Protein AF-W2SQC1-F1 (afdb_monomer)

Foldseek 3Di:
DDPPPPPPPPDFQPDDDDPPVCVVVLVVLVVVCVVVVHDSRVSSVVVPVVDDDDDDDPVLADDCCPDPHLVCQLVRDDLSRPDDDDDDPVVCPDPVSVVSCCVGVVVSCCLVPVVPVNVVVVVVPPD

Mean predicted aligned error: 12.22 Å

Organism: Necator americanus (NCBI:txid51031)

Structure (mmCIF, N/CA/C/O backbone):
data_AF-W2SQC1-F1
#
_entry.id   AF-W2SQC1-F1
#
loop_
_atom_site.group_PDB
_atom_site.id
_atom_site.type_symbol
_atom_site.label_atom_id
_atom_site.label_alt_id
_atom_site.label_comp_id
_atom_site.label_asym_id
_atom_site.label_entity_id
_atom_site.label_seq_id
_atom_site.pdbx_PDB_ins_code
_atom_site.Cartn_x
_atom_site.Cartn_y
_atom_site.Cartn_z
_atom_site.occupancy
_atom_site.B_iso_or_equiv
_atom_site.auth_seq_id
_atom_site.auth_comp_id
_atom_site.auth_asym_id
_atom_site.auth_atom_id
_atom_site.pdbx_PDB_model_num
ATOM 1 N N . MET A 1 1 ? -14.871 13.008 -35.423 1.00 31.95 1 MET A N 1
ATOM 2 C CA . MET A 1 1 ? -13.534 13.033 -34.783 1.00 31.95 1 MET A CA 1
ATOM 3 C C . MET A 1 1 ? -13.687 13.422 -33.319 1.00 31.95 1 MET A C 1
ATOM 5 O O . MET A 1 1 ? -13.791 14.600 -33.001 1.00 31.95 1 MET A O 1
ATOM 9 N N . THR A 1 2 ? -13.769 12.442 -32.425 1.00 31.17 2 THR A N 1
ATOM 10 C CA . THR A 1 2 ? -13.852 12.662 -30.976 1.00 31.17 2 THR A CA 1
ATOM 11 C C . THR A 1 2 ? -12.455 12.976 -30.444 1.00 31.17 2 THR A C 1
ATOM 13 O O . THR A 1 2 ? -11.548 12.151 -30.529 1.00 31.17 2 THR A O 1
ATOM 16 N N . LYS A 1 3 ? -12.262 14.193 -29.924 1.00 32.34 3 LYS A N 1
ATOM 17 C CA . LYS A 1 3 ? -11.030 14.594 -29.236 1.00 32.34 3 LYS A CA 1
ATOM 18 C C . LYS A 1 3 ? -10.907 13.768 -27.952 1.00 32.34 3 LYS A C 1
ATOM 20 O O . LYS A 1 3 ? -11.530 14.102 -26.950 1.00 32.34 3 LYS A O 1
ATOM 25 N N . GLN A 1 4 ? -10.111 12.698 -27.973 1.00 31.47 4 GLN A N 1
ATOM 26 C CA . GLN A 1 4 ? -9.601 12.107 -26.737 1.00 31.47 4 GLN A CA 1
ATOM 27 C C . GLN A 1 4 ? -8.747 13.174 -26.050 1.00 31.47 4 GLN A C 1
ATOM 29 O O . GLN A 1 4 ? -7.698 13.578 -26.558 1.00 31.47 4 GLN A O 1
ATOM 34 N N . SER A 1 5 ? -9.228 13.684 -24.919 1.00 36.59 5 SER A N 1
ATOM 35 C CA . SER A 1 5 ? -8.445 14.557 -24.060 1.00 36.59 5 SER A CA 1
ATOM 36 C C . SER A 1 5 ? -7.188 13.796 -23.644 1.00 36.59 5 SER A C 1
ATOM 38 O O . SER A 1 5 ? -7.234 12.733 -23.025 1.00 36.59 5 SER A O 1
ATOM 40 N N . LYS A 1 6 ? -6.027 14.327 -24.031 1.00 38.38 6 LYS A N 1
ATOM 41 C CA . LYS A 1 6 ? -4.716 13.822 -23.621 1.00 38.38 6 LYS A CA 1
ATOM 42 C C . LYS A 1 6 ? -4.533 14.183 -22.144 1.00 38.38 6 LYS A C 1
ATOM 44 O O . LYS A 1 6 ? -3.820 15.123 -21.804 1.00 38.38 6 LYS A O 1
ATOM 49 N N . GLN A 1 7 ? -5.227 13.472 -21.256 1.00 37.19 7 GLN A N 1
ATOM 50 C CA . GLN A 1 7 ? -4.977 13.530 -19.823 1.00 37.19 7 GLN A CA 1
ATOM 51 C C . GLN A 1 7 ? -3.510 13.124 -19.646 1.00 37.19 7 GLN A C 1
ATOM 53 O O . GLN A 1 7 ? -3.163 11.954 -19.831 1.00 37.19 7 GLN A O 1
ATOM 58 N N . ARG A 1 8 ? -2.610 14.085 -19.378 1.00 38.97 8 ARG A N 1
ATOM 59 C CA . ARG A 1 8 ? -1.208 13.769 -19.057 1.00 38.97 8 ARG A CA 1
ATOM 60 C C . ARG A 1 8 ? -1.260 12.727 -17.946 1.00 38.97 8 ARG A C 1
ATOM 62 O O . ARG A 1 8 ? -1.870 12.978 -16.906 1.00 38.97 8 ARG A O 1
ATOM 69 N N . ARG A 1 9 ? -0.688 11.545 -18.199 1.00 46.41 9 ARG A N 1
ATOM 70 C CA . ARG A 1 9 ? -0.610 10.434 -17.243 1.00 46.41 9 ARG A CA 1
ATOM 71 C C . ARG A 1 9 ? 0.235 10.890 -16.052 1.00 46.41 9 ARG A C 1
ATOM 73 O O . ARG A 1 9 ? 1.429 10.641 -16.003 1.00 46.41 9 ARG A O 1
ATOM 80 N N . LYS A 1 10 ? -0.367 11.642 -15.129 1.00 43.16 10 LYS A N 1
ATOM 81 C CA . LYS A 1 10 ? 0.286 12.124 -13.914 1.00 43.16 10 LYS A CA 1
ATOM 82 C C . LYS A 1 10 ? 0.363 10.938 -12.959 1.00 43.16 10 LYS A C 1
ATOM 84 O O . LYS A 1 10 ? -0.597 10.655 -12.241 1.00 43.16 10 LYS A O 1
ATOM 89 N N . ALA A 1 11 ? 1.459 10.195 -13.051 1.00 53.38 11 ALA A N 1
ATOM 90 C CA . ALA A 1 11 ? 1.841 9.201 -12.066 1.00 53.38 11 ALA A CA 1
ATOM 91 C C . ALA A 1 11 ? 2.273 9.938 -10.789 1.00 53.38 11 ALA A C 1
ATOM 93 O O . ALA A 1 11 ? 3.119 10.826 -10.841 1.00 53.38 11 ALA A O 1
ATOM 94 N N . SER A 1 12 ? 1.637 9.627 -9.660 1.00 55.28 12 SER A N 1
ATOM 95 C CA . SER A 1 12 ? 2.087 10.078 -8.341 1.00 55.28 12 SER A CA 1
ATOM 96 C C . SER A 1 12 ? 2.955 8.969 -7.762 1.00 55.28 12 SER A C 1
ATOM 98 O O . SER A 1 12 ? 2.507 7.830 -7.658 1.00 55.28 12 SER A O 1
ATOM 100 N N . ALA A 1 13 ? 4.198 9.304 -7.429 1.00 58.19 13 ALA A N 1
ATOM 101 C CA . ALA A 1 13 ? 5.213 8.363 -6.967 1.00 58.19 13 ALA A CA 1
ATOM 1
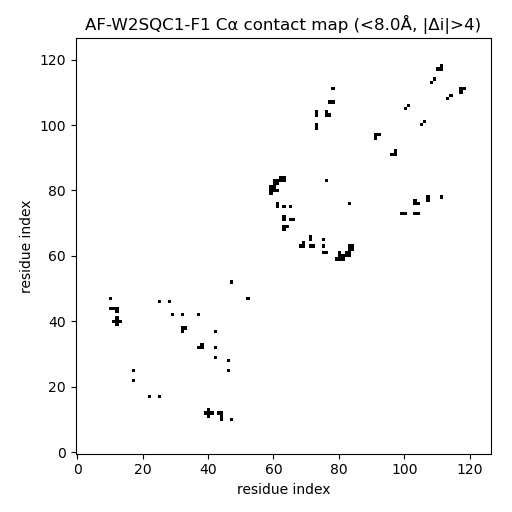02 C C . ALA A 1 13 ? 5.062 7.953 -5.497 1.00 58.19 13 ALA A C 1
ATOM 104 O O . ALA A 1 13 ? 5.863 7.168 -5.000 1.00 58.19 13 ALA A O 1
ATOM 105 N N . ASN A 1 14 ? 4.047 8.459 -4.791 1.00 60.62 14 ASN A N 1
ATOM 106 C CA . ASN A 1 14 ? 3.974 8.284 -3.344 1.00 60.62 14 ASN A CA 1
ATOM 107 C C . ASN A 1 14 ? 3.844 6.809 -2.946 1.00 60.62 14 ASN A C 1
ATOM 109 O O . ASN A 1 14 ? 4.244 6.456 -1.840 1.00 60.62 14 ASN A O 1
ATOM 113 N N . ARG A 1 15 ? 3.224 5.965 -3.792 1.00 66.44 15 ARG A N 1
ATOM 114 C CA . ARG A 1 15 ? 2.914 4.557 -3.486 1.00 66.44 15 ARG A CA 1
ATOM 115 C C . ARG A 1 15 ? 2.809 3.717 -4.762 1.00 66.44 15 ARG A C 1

- TASK TO COMPLETE
Extract the lines of the preceding material that run from the line with "ATOM 25 N N" through the line with "ATOM 80 N N", inclusive, reproducing them exactly and adding nothing.

- SOLUTION FOR THIS TASK
ATOM 25 N N . GLN A 1 4 ? -10.111 12.698 -27.973 1.00 31.47 4 GLN A N 1
ATOM 26 C CA . GLN A 1 4 ? -9.601 12.107 -26.737 1.00 31.47 4 GLN A CA 1
ATOM 27 C C . GLN A 1 4 ? -8.747 13.174 -26.050 1.00 31.47 4 GLN A C 1
ATOM 29 O O . GLN A 1 4 ? -7.698 13.578 -26.558 1.00 31.47 4 GLN A O 1
ATOM 34 N N . SER A 1 5 ? -9.228 13.684 -24.919 1.00 36.59 5 SER A N 1
ATOM 35 C CA . SER A 1 5 ? -8.445 14.557 -24.060 1.00 36.59 5 SER A CA 1
ATOM 36 C C . SER A 1 5 ? -7.188 13.796 -23.644 1.00 36.59 5 SER A C 1
ATOM 38 O O . SER A 1 5 ? -7.234 12.733 -23.025 1.00 36.59 5 SER A O 1
ATOM 40 N N . LYS A 1 6 ? -6.027 14.327 -24.031 1.00 38.38 6 LYS A N 1
ATOM 41 C CA . LYS A 1 6 ? -4.716 13.822 -23.621 1.00 38.38 6 LYS A CA 1
ATOM 42 C C . LYS A 1 6 ? -4.533 14.183 -22.144 1.00 38.38 6 LYS A C 1
ATOM 44 O O . LYS A 1 6 ? -3.820 15.123 -21.804 1.00 38.38 6 LYS A O 1
ATOM 49 N N . GLN A 1 7 ? -5.227 13.472 -21.256 1.00 37.19 7 GLN A N 1
ATOM 50 C CA . GLN A 1 7 ? -4.977 13.530 -19.823 1.00 37.19 7 GLN A CA 1
ATOM 51 C C . GLN A 1 7 ? -3.510 13.124 -19.646 1.00 37.19 7 GLN A C 1
ATOM 53 O O . GLN A 1 7 ? -3.163 11.954 -19.831 1.00 37.19 7 GLN A O 1
ATOM 58 N N . ARG A 1 8 ? -2.610 14.085 -19.378 1.00 38.97 8 ARG A N 1
ATOM 59 C CA . ARG A 1 8 ? -1.208 13.769 -19.057 1.00 38.97 8 ARG A CA 1
ATOM 60 C C . ARG A 1 8 ? -1.260 12.727 -17.946 1.00 38.97 8 ARG A C 1
ATOM 62 O O . ARG A 1 8 ? -1.870 12.978 -16.906 1.00 38.97 8 ARG A O 1
ATOM 69 N N . ARG A 1 9 ? -0.688 11.545 -18.199 1.00 46.41 9 ARG A N 1
ATOM 70 C CA . ARG A 1 9 ? -0.610 10.434 -17.243 1.00 46.41 9 ARG A CA 1
ATOM 71 C C . ARG A 1 9 ? 0.235 10.890 -16.052 1.00 46.41 9 ARG A C 1
ATOM 73 O O . ARG A 1 9 ? 1.429 10.641 -16.003 1.00 46.41 9 ARG A O 1
ATOM 80 N N . LYS A 1 10 ? -0.367 11.642 -15.129 1.00 43.16 10 LYS A N 1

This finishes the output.